I had no reason to feel anything but optimistic, assuming the RAI would have killed off any remaining cancer cells. Still, I couldn’t help but worry a little bit.  All those thoughts crept into my mind…all the what-if’s?  It didn’t help that I had to wait a week for the results- for some reason the lab was really slow in getting the bloodwork back. 

But last Thursday, on my 37th birthday, Dr. S’s office called with the results.  My thyroglobulin level was undetectable and surpressed.  The levels were perfect, and I am officially cancer free! 

I was beyond thrilled and happy!  As it sunk in, I got very emotional.  It had been six months from my first diagnosis to this news, but it has seemed at times, the longest journey of my life, and like I would never reach this point, or if I did reach it, I would never be quite the same again.  I thought back to when Dr. S. called me on a Saturday in April to tell me he was sorry, but the biopsy showed I had thyroid cancer, and how the second I hung up with him I cried, and didn’t stop for hours. 

That seemed like a lifetime ago.  Everything I have experienced- the tests, the cancer diagnosis, the uncertainty, the fear, finding out the cancer had spread,  the surgery, the time I lost with my children, the incision, the numbness in my neck, the medical mistakes that were made, the diet, the severe hypothyroidism, the medication, the days I could barely function- all of those things, brought me full circle and I am healthy again. 

I couldn’t wait to share the happy news with my family and friends- all those people who have been there for me through all of this.  And most of all, I couldn’t wait to tell the boys.  Ryan smiled and hugged me when I told him- he understands all of it- probably even more than I care to admit.  Cole does too, but he asked if that meant the doctor didn’t have to cut my neck open again. 🙂

It has occurred to me sometime in the past few days, that this is the end.  My cancer journey is over.  There will still be routine check-up’s to monitor my levels, but thankfully papillary cancer has a very high cure rate, and reoccurrence is very rare.  

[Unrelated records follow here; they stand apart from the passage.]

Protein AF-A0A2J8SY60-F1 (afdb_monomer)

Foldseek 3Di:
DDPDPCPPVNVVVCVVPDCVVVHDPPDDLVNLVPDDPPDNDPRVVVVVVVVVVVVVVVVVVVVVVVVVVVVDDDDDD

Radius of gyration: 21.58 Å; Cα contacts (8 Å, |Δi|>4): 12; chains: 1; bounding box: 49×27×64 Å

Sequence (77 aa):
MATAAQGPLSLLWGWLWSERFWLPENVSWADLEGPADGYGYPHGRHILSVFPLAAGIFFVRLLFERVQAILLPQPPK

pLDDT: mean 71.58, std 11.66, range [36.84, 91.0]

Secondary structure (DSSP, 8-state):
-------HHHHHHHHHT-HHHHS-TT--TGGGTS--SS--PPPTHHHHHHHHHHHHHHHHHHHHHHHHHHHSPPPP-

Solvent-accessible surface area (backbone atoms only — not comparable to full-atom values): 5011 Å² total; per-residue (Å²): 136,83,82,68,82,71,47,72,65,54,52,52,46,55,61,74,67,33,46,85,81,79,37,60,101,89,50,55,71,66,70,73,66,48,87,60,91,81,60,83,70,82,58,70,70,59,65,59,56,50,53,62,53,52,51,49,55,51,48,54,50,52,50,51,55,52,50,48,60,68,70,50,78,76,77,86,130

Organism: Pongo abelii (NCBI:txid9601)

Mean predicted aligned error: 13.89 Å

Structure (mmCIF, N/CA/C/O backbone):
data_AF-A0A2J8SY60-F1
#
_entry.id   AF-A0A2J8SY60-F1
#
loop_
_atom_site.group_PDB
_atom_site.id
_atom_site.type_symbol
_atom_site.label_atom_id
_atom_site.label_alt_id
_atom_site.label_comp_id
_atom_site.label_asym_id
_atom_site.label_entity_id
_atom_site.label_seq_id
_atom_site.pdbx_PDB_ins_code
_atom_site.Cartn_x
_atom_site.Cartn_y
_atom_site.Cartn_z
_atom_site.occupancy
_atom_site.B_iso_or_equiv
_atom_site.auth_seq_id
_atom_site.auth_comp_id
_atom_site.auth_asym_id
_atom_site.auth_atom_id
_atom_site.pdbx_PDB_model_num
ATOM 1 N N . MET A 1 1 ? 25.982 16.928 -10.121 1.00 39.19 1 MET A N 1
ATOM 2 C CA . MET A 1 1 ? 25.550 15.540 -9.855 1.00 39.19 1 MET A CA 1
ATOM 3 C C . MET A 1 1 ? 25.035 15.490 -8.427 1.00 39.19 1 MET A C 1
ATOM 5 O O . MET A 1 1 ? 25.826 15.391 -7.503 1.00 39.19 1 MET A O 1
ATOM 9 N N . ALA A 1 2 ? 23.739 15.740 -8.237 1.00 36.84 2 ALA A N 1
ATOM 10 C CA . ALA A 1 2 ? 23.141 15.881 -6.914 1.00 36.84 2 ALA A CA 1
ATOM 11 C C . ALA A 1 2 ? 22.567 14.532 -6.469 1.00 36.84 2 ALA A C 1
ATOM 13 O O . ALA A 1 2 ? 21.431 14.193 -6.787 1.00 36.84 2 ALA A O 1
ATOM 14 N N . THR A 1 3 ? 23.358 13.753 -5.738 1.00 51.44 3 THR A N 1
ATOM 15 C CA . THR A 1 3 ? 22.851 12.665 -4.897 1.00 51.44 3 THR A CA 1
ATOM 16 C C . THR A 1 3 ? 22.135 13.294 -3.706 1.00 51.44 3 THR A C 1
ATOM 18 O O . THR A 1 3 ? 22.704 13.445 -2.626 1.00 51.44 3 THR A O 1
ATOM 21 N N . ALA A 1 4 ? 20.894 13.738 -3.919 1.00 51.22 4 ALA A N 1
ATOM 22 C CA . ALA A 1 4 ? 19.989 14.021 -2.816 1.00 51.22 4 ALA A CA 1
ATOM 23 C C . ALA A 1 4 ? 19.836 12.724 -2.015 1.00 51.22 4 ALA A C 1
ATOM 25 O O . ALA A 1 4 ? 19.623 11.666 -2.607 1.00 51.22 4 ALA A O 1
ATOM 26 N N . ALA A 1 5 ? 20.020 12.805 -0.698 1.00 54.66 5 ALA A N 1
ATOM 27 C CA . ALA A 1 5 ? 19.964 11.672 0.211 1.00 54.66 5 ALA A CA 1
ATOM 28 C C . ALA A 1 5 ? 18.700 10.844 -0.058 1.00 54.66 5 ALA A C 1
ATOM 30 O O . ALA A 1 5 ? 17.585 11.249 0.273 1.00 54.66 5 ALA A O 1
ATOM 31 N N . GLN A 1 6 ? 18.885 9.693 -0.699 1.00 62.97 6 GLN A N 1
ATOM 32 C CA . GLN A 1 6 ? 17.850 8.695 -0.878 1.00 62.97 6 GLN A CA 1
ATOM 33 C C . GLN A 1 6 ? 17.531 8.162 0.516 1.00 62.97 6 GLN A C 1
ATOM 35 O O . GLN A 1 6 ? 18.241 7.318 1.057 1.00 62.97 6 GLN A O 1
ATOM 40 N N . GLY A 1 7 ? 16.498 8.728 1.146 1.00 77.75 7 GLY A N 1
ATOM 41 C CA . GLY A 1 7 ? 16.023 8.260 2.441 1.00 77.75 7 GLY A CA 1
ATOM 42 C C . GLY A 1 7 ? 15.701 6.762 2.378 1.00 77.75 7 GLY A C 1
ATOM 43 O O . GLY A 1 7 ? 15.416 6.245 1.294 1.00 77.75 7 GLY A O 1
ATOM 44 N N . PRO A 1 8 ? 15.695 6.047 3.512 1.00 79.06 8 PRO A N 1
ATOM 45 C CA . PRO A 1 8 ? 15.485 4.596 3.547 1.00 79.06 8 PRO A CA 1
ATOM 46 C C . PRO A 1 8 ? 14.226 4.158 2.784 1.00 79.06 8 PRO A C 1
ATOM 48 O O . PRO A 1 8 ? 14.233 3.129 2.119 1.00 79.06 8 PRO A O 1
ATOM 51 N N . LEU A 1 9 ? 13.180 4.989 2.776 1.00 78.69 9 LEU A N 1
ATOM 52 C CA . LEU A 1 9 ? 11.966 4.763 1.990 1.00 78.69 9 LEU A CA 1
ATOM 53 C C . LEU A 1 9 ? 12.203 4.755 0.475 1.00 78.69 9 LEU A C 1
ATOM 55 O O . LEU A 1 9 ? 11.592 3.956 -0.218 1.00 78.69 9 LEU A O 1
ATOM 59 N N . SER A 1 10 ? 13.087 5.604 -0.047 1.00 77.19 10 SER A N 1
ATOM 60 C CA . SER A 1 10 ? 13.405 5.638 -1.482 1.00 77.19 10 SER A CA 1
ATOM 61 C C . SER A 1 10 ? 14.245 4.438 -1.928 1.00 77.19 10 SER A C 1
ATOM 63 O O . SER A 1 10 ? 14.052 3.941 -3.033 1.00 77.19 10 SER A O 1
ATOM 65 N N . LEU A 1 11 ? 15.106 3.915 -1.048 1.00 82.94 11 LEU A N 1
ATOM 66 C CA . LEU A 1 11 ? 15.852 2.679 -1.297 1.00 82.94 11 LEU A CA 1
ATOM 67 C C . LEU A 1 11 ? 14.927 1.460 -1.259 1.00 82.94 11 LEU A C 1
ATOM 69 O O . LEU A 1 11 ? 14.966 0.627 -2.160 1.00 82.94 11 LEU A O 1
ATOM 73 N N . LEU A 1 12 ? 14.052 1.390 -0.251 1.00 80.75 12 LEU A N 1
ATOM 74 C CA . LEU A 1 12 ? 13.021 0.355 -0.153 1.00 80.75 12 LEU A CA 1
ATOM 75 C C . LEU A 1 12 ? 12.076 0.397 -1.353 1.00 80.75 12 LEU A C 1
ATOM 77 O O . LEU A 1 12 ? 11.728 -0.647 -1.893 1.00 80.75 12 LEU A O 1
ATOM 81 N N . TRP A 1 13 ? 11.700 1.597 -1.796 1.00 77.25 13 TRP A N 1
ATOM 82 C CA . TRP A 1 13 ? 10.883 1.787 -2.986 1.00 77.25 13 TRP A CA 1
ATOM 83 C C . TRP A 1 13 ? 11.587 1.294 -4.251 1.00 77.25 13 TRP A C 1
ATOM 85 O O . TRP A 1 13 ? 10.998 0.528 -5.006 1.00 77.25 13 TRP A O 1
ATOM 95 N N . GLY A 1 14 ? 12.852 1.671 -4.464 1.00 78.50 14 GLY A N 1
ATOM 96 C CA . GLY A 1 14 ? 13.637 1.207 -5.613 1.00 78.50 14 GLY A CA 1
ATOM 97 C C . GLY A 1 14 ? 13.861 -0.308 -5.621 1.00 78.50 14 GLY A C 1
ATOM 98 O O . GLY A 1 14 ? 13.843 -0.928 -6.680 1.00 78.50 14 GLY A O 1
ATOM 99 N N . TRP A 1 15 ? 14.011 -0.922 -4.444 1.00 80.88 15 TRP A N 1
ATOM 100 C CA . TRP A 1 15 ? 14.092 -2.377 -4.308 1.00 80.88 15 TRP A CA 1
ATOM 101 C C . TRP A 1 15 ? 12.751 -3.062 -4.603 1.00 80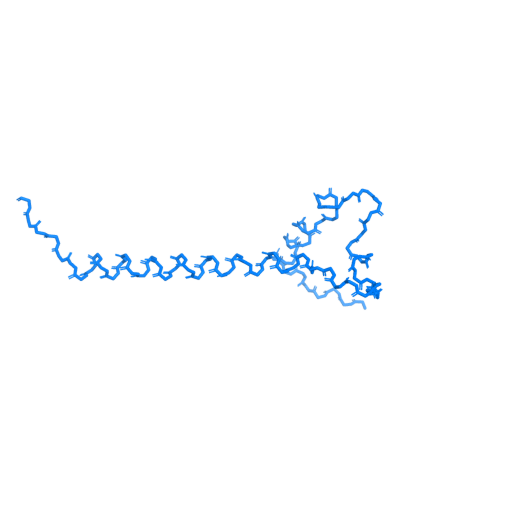.88 15 TRP A C 1
ATOM 103 O O . TRP A 1 15 ? 12.706 -4.017 -5.376 1.00 80.88 15 TRP A O 1
ATOM 113 N N . LEU A 1 16 ? 11.651 -2.549 -4.039 1.00 80.94 16 LEU A N 1
ATOM 114 C CA . LEU A 1 16 ? 10.303 -3.087 -4.247 1.00 80.94 16 LEU A CA 1
ATOM 115 C C . LEU A 1 16 ? 9.864 -2.981 -5.712 1.00 80.94 16 LEU A C 1
ATOM 117 O O . LEU A 1 16 ? 9.154 -3.855 -6.201 1.00 80.94 16 LEU A O 1
ATOM 121 N N . TRP A 1 17 ? 10.285 -1.920 -6.401 1.00 75.81 17 TRP A N 1
ATOM 122 C CA . TRP A 1 17 ? 9.922 -1.619 -7.786 1.00 75.81 17 TRP A CA 1
ATOM 123 C C . TRP A 1 17 ? 10.948 -2.118 -8.818 1.00 75.81 17 TRP A C 1
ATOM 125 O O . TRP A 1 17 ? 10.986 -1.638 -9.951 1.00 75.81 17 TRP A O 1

I have shared my experience with thyroid cancer in part, because it was very hard for me to find real-life information on it when I was researching it.  Most of the medical information describes it as no big deal, more or less.  While that is true from a medical standpoint, this experience has been anything but “no big deal.”  I have categorized every time I have written about my cancer, under the Cancer topic (35 posts in all), and I hope what I have experienced, will help others in their research. 

I am amazed and touched by the e-mails I receive daily from other thyroid cancer patients and survivors- in every stage.   I’m shocked that so many people tell me they have learned more about thyroid cancer from my blog than from their doctors. So many of the patients are afraid- just like I was.  I hope the cancer posts will continue to help and inform.  I will try to continue to answer as many of the personal e-mails that I can.  I am brainstorming some ways I can offer more assistance personally, and locally to thyroid cancer patients. 

This is where my experience ends.  It has been a journey that has been one of the hardest for me, but also one that has taught me so much about myself and others, and one that will never leave me.   But for now, it is time for me to say good-bye to my cancer.